Your objective >>
Take the data below and copy exactly the lines starting at the one with "ATOM 211 C CA" and finishing at the one with "ATOM 248 N N", both included.

Data extracted from a collection >>

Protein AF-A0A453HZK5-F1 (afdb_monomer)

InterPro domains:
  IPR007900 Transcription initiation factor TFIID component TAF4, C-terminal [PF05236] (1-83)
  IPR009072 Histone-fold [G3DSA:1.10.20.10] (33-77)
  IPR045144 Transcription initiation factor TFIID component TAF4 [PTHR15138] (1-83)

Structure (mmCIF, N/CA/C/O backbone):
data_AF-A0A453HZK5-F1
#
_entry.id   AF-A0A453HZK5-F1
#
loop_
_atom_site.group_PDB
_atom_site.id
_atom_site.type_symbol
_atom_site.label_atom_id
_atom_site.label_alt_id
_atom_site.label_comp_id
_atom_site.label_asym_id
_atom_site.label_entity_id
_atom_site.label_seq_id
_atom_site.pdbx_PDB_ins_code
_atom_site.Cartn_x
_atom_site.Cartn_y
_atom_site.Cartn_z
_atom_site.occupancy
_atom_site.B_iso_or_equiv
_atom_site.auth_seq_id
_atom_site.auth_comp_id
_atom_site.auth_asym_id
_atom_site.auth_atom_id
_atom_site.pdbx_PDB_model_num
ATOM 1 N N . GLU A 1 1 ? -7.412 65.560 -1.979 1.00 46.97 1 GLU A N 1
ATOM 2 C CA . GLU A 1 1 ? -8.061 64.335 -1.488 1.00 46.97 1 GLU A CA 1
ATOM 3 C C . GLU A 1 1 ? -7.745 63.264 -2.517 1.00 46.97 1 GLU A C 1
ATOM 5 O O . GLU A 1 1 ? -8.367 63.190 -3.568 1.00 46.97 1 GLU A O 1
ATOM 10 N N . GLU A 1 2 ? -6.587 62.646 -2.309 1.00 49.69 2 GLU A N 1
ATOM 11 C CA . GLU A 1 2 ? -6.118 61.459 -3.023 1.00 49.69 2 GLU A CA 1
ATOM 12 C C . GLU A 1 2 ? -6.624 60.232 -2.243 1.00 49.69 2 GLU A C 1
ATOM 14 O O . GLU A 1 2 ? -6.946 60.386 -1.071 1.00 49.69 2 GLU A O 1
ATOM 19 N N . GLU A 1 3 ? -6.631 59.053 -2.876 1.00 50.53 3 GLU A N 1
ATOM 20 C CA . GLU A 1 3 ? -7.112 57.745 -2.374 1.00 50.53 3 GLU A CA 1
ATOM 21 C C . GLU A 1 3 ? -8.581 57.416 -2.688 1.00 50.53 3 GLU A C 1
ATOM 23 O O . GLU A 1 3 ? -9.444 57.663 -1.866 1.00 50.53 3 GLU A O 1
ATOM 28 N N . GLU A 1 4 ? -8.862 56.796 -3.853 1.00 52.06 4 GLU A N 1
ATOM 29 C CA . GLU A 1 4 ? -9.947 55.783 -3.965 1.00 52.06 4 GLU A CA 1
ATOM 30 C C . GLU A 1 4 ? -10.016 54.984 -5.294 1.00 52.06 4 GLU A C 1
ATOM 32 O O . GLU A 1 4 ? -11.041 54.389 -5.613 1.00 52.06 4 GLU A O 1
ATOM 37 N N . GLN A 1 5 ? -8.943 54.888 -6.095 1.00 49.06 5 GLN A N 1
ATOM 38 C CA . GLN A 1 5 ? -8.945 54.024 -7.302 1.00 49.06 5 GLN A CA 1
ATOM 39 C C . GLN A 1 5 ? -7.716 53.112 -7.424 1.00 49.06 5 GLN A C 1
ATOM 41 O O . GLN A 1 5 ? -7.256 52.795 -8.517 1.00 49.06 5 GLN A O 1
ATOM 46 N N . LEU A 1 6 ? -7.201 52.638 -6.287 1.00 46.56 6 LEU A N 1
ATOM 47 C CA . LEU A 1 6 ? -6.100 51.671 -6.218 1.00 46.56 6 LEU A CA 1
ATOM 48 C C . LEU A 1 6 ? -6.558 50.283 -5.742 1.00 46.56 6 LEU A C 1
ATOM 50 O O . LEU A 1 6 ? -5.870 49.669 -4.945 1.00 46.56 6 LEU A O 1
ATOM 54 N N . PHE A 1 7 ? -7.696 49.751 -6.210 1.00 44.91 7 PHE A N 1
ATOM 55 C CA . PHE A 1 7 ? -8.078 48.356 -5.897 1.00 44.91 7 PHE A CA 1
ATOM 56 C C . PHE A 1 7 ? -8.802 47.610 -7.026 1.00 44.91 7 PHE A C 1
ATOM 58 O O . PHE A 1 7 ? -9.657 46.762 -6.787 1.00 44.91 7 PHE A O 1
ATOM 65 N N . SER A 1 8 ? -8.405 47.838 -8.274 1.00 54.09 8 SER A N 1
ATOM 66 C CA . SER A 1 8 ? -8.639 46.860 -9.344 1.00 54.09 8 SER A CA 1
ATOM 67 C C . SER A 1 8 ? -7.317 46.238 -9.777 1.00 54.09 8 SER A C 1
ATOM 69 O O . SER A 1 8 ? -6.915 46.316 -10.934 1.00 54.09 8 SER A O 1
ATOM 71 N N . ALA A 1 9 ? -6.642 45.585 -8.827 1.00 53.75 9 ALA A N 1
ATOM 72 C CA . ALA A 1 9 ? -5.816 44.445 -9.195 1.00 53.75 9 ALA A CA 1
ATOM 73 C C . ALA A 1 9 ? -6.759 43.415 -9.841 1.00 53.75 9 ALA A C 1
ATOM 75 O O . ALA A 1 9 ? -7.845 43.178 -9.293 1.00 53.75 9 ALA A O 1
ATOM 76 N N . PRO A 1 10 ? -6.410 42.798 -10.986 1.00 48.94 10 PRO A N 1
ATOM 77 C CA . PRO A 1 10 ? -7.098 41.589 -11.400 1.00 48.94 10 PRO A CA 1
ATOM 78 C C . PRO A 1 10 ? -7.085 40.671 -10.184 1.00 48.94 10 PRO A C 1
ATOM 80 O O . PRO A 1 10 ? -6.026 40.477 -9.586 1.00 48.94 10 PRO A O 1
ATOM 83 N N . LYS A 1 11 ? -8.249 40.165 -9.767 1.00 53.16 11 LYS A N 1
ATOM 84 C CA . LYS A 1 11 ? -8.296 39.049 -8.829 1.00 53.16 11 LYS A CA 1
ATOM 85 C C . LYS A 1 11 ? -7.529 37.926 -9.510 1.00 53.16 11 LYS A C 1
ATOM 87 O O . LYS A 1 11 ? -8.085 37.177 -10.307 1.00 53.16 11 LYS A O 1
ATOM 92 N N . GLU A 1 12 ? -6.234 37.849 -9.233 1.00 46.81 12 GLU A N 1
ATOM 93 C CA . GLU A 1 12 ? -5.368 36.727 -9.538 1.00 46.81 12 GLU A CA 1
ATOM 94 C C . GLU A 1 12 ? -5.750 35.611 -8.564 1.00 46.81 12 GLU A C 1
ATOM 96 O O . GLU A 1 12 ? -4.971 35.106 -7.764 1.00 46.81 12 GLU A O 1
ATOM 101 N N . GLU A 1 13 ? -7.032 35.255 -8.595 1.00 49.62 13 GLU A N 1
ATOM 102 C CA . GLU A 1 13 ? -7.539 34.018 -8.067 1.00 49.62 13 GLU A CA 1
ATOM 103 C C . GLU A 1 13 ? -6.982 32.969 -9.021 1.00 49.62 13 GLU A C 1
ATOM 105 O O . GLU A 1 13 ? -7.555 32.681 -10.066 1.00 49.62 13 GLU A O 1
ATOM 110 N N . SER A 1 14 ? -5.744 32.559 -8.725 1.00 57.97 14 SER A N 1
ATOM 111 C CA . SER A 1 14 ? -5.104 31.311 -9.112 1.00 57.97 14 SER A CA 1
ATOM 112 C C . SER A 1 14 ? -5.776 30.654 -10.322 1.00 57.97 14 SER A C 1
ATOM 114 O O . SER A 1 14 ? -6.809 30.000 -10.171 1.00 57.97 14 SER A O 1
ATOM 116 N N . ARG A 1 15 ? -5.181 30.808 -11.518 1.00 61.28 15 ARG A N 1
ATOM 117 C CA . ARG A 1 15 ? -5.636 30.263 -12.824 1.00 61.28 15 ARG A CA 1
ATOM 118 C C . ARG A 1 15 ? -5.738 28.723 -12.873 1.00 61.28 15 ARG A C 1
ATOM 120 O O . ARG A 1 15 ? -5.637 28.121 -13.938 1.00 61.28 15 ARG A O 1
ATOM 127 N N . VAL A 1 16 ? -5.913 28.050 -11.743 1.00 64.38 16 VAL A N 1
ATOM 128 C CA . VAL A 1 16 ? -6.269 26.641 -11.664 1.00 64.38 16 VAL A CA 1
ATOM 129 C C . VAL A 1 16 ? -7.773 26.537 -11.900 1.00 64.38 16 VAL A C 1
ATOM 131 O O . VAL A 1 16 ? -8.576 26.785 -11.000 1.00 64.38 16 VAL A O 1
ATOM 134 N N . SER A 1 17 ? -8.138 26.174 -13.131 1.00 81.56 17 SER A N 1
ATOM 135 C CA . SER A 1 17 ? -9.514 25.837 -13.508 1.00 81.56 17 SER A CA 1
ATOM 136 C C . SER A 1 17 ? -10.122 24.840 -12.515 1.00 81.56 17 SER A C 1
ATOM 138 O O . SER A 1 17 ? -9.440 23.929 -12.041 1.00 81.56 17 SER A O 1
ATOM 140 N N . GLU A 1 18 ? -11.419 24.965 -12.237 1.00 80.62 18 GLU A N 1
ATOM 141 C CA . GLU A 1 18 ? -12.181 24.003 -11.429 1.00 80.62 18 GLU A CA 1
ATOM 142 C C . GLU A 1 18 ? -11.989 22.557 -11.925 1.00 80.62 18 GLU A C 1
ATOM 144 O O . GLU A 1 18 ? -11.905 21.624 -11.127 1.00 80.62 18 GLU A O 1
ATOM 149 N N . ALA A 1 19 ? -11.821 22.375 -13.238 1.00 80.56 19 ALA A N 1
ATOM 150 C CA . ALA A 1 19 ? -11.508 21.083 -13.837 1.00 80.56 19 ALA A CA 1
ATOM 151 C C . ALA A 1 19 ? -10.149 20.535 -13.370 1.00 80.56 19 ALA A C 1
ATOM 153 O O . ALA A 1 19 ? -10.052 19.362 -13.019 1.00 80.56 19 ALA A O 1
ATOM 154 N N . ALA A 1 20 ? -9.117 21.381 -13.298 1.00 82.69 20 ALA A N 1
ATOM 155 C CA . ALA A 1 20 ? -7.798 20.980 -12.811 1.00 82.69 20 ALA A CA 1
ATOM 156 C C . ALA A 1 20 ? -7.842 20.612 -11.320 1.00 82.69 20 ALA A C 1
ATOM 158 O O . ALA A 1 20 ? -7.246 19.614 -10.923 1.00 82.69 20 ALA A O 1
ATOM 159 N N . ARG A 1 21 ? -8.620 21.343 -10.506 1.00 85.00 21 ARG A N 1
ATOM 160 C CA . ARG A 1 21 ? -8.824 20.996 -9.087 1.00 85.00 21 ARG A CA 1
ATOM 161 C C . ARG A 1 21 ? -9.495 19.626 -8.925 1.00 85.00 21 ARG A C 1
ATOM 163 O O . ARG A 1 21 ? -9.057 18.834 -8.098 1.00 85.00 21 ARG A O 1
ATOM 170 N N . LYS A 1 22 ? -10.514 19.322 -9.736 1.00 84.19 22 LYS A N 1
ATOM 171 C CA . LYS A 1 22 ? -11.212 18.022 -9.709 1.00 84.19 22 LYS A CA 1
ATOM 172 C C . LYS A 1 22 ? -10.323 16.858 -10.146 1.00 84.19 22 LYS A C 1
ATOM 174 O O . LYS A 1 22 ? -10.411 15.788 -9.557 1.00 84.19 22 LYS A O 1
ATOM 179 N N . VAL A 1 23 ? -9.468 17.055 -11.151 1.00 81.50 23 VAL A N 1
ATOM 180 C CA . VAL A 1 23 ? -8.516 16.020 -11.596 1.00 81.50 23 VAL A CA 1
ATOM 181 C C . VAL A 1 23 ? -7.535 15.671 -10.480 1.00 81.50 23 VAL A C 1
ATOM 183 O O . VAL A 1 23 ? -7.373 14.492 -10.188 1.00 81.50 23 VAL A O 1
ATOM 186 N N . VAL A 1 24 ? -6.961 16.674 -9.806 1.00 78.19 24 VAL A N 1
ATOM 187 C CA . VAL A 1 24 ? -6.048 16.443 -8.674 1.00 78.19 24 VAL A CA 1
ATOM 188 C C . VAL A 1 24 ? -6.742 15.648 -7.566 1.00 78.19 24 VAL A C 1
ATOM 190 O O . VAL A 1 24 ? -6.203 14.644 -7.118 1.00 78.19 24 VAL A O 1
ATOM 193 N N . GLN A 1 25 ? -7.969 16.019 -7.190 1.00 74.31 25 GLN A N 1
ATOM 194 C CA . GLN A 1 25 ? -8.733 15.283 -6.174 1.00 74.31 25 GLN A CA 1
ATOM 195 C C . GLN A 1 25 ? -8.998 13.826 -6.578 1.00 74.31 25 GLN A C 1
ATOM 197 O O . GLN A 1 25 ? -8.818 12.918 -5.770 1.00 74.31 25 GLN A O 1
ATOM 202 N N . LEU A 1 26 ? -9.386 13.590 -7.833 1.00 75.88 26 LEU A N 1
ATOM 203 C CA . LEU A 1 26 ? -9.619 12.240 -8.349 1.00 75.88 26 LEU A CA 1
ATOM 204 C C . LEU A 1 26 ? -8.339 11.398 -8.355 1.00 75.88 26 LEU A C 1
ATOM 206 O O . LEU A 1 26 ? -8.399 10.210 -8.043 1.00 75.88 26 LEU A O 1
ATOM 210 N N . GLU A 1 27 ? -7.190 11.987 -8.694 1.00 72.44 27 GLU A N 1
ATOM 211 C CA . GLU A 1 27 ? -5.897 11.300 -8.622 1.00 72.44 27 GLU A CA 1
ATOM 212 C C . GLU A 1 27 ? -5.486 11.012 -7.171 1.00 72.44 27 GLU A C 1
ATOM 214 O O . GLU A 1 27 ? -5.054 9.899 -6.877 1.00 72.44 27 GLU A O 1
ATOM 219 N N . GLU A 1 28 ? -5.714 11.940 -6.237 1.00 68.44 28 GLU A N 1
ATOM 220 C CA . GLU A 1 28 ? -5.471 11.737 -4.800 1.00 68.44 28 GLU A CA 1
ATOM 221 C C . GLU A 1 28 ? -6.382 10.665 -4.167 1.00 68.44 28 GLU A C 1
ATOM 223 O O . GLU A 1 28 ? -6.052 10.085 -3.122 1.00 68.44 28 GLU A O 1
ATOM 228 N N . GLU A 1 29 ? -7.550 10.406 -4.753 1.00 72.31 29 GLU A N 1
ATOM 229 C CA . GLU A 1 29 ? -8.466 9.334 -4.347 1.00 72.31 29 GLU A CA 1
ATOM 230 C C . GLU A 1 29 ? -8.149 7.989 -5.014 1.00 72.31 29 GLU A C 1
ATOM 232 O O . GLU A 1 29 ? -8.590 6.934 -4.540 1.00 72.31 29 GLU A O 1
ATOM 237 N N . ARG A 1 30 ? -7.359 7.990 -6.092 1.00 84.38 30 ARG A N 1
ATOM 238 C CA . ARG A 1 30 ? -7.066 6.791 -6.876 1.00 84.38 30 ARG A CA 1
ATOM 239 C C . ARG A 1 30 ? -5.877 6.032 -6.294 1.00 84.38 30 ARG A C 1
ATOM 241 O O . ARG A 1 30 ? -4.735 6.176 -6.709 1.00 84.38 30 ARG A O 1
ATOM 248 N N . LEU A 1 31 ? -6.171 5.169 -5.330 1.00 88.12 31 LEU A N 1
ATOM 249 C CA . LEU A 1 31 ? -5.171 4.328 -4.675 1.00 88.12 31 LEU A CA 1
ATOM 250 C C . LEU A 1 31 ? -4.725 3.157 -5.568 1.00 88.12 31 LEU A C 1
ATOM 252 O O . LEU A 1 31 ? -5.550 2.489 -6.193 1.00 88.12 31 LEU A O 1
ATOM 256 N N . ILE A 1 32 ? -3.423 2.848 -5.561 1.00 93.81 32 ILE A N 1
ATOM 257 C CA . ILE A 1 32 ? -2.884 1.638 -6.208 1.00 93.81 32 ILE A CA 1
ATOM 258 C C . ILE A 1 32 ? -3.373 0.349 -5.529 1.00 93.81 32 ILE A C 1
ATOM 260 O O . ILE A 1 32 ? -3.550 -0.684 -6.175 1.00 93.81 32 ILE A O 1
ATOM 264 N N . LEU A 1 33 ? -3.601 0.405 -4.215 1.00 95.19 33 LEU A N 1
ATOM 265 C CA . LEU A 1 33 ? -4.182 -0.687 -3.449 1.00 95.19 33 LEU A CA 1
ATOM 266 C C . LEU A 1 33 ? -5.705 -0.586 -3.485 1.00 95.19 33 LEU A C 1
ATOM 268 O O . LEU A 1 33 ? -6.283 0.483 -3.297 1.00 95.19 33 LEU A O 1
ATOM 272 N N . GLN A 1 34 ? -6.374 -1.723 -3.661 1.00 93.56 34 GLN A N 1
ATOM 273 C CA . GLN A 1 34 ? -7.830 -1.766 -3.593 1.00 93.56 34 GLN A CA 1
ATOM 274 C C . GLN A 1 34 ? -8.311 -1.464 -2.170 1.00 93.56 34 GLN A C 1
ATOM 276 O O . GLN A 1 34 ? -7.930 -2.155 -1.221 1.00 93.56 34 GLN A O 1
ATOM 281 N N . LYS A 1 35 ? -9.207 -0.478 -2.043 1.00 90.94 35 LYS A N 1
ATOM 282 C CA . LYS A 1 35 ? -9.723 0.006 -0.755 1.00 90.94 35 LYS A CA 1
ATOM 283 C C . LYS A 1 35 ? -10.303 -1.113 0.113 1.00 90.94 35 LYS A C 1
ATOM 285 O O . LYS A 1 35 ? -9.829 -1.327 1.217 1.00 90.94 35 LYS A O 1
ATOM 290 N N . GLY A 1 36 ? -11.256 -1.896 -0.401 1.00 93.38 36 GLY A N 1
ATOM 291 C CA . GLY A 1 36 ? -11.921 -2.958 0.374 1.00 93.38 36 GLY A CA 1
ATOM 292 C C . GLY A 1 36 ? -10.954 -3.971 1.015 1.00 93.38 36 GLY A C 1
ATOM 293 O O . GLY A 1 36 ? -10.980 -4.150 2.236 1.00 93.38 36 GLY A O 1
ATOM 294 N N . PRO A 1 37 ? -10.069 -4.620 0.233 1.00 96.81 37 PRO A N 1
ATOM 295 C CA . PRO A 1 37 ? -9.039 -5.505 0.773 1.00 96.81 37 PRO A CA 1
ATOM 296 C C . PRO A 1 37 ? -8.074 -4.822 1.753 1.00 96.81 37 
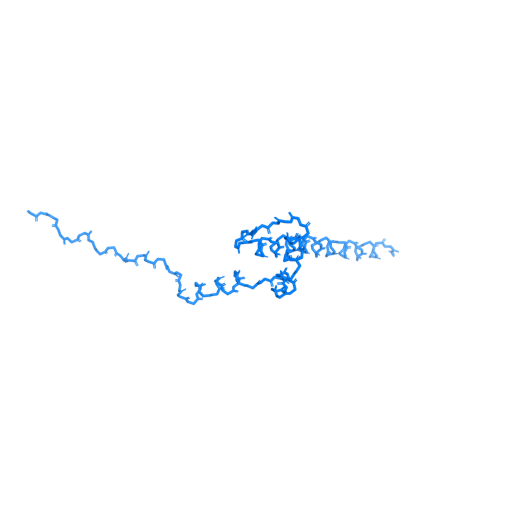PRO A C 1
ATOM 298 O O . PRO A 1 37 ? -7.724 -5.423 2.772 1.00 96.81 37 PRO A O 1
AT
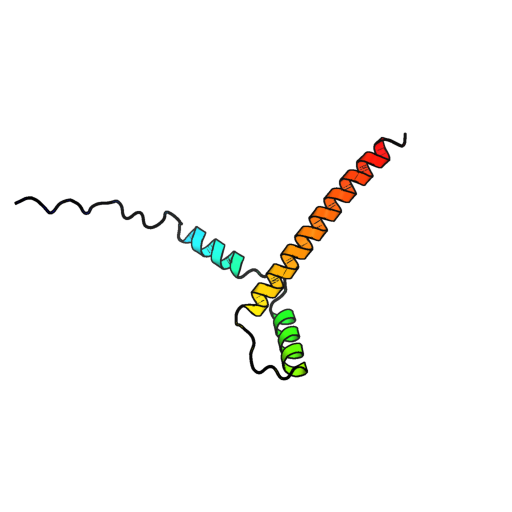OM 301 N N . LEU A 1 38 ? -7.664 -3.578 1.480 1.00 95.81 38 LEU A N 1
ATOM 302 C CA . LEU A 1 38 ? -6.764 -2.820 2.351 1.00 95.81 38 LEU A CA 1
ATOM 303 C C . LEU A 1 38 ? -7.417 -2.520 3.706 1.00 95.81 38 LEU A C 1
ATOM 305 O O . LEU A 1 38 ? -6.842 -2.853 4.743 1.00 95.81 38 LEU A O 1
ATOM 309 N N . THR A 1 39 ? -8.642 -1.993 3.705 1.00 95.44 39 THR A N 1
ATOM 310 C CA . THR A 1 39 ? -9.426 -1.732 4.919 1.00 95.44 39 THR A CA 1
ATOM 311 C C . THR A 1 39 ? -9.609 -3.012 5.738 1.00 95.44 39 THR A C 1
ATOM 313 O O . THR A 1 39 ? -9.395 -3.013 6.951 1.00 95.44 39 THR A O 1
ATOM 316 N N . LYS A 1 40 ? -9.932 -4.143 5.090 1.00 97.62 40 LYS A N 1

Response >>
ATOM 211 C CA . GLU A 1 27 ? -5.897 11.300 -8.622 1.00 72.44 27 GLU A CA 1
ATOM 212 C C . GLU A 1 27 ? -5.486 11.012 -7.171 1.00 72.44 27 GLU A C 1
ATOM 214 O O . GLU A 1 27 ? -5.054 9.899 -6.877 1.00 72.44 27 GLU A O 1
ATOM 219 N N . GLU A 1 28 ? -5.714 11.940 -6.237 1.00 68.44 28 GLU A N 1
ATOM 220 C CA . GLU A 1 28 ? -5.471 11.737 -4.800 1.00 68.44 28 GLU A CA 1
ATOM 221 C C . GLU A 1 28 ? -6.382 10.665 -4.167 1.00 68.44 28 GLU A C 1
ATOM 223 O O . GLU A 1 28 ? -6.052 10.085 -3.122 1.00 68.44 28 GLU A O 1
ATOM 228 N N . GLU A 1 29 ? -7.550 10.406 -4.753 1.00 72.31 29 GLU A N 1
ATOM 229 C CA . GLU A 1 29 ? -8.466 9.334 -4.347 1.00 72.31 29 GLU A CA 1
ATOM 230 C C . GLU A 1 29 ? -8.149 7.989 -5.014 1.00 72.31 29 GLU A C 1
ATOM 232 O O . GLU A 1 29 ? -8.590 6.934 -4.540 1.00 72.31 29 GLU A O 1
ATOM 237 N N . ARG A 1 30 ? -7.359 7.990 -6.092 1.00 84.38 30 ARG A N 1
ATOM 238 C CA . ARG A 1 30 ? -7.066 6.791 -6.876 1.00 84.38 30 ARG A CA 1
ATOM 239 C C . ARG A 1 30 ? -5.877 6.032 -6.294 1.00 84.38 30 ARG A C 1
ATOM 241 O O . ARG A 1 30 ? -4.735 6.176 -6.709 1.00 84.38 30 ARG A O 1
ATOM 248 N N . LEU A 1 31 ? -6.171 5.169 -5.330 1.00 88.12 31 LEU A N 1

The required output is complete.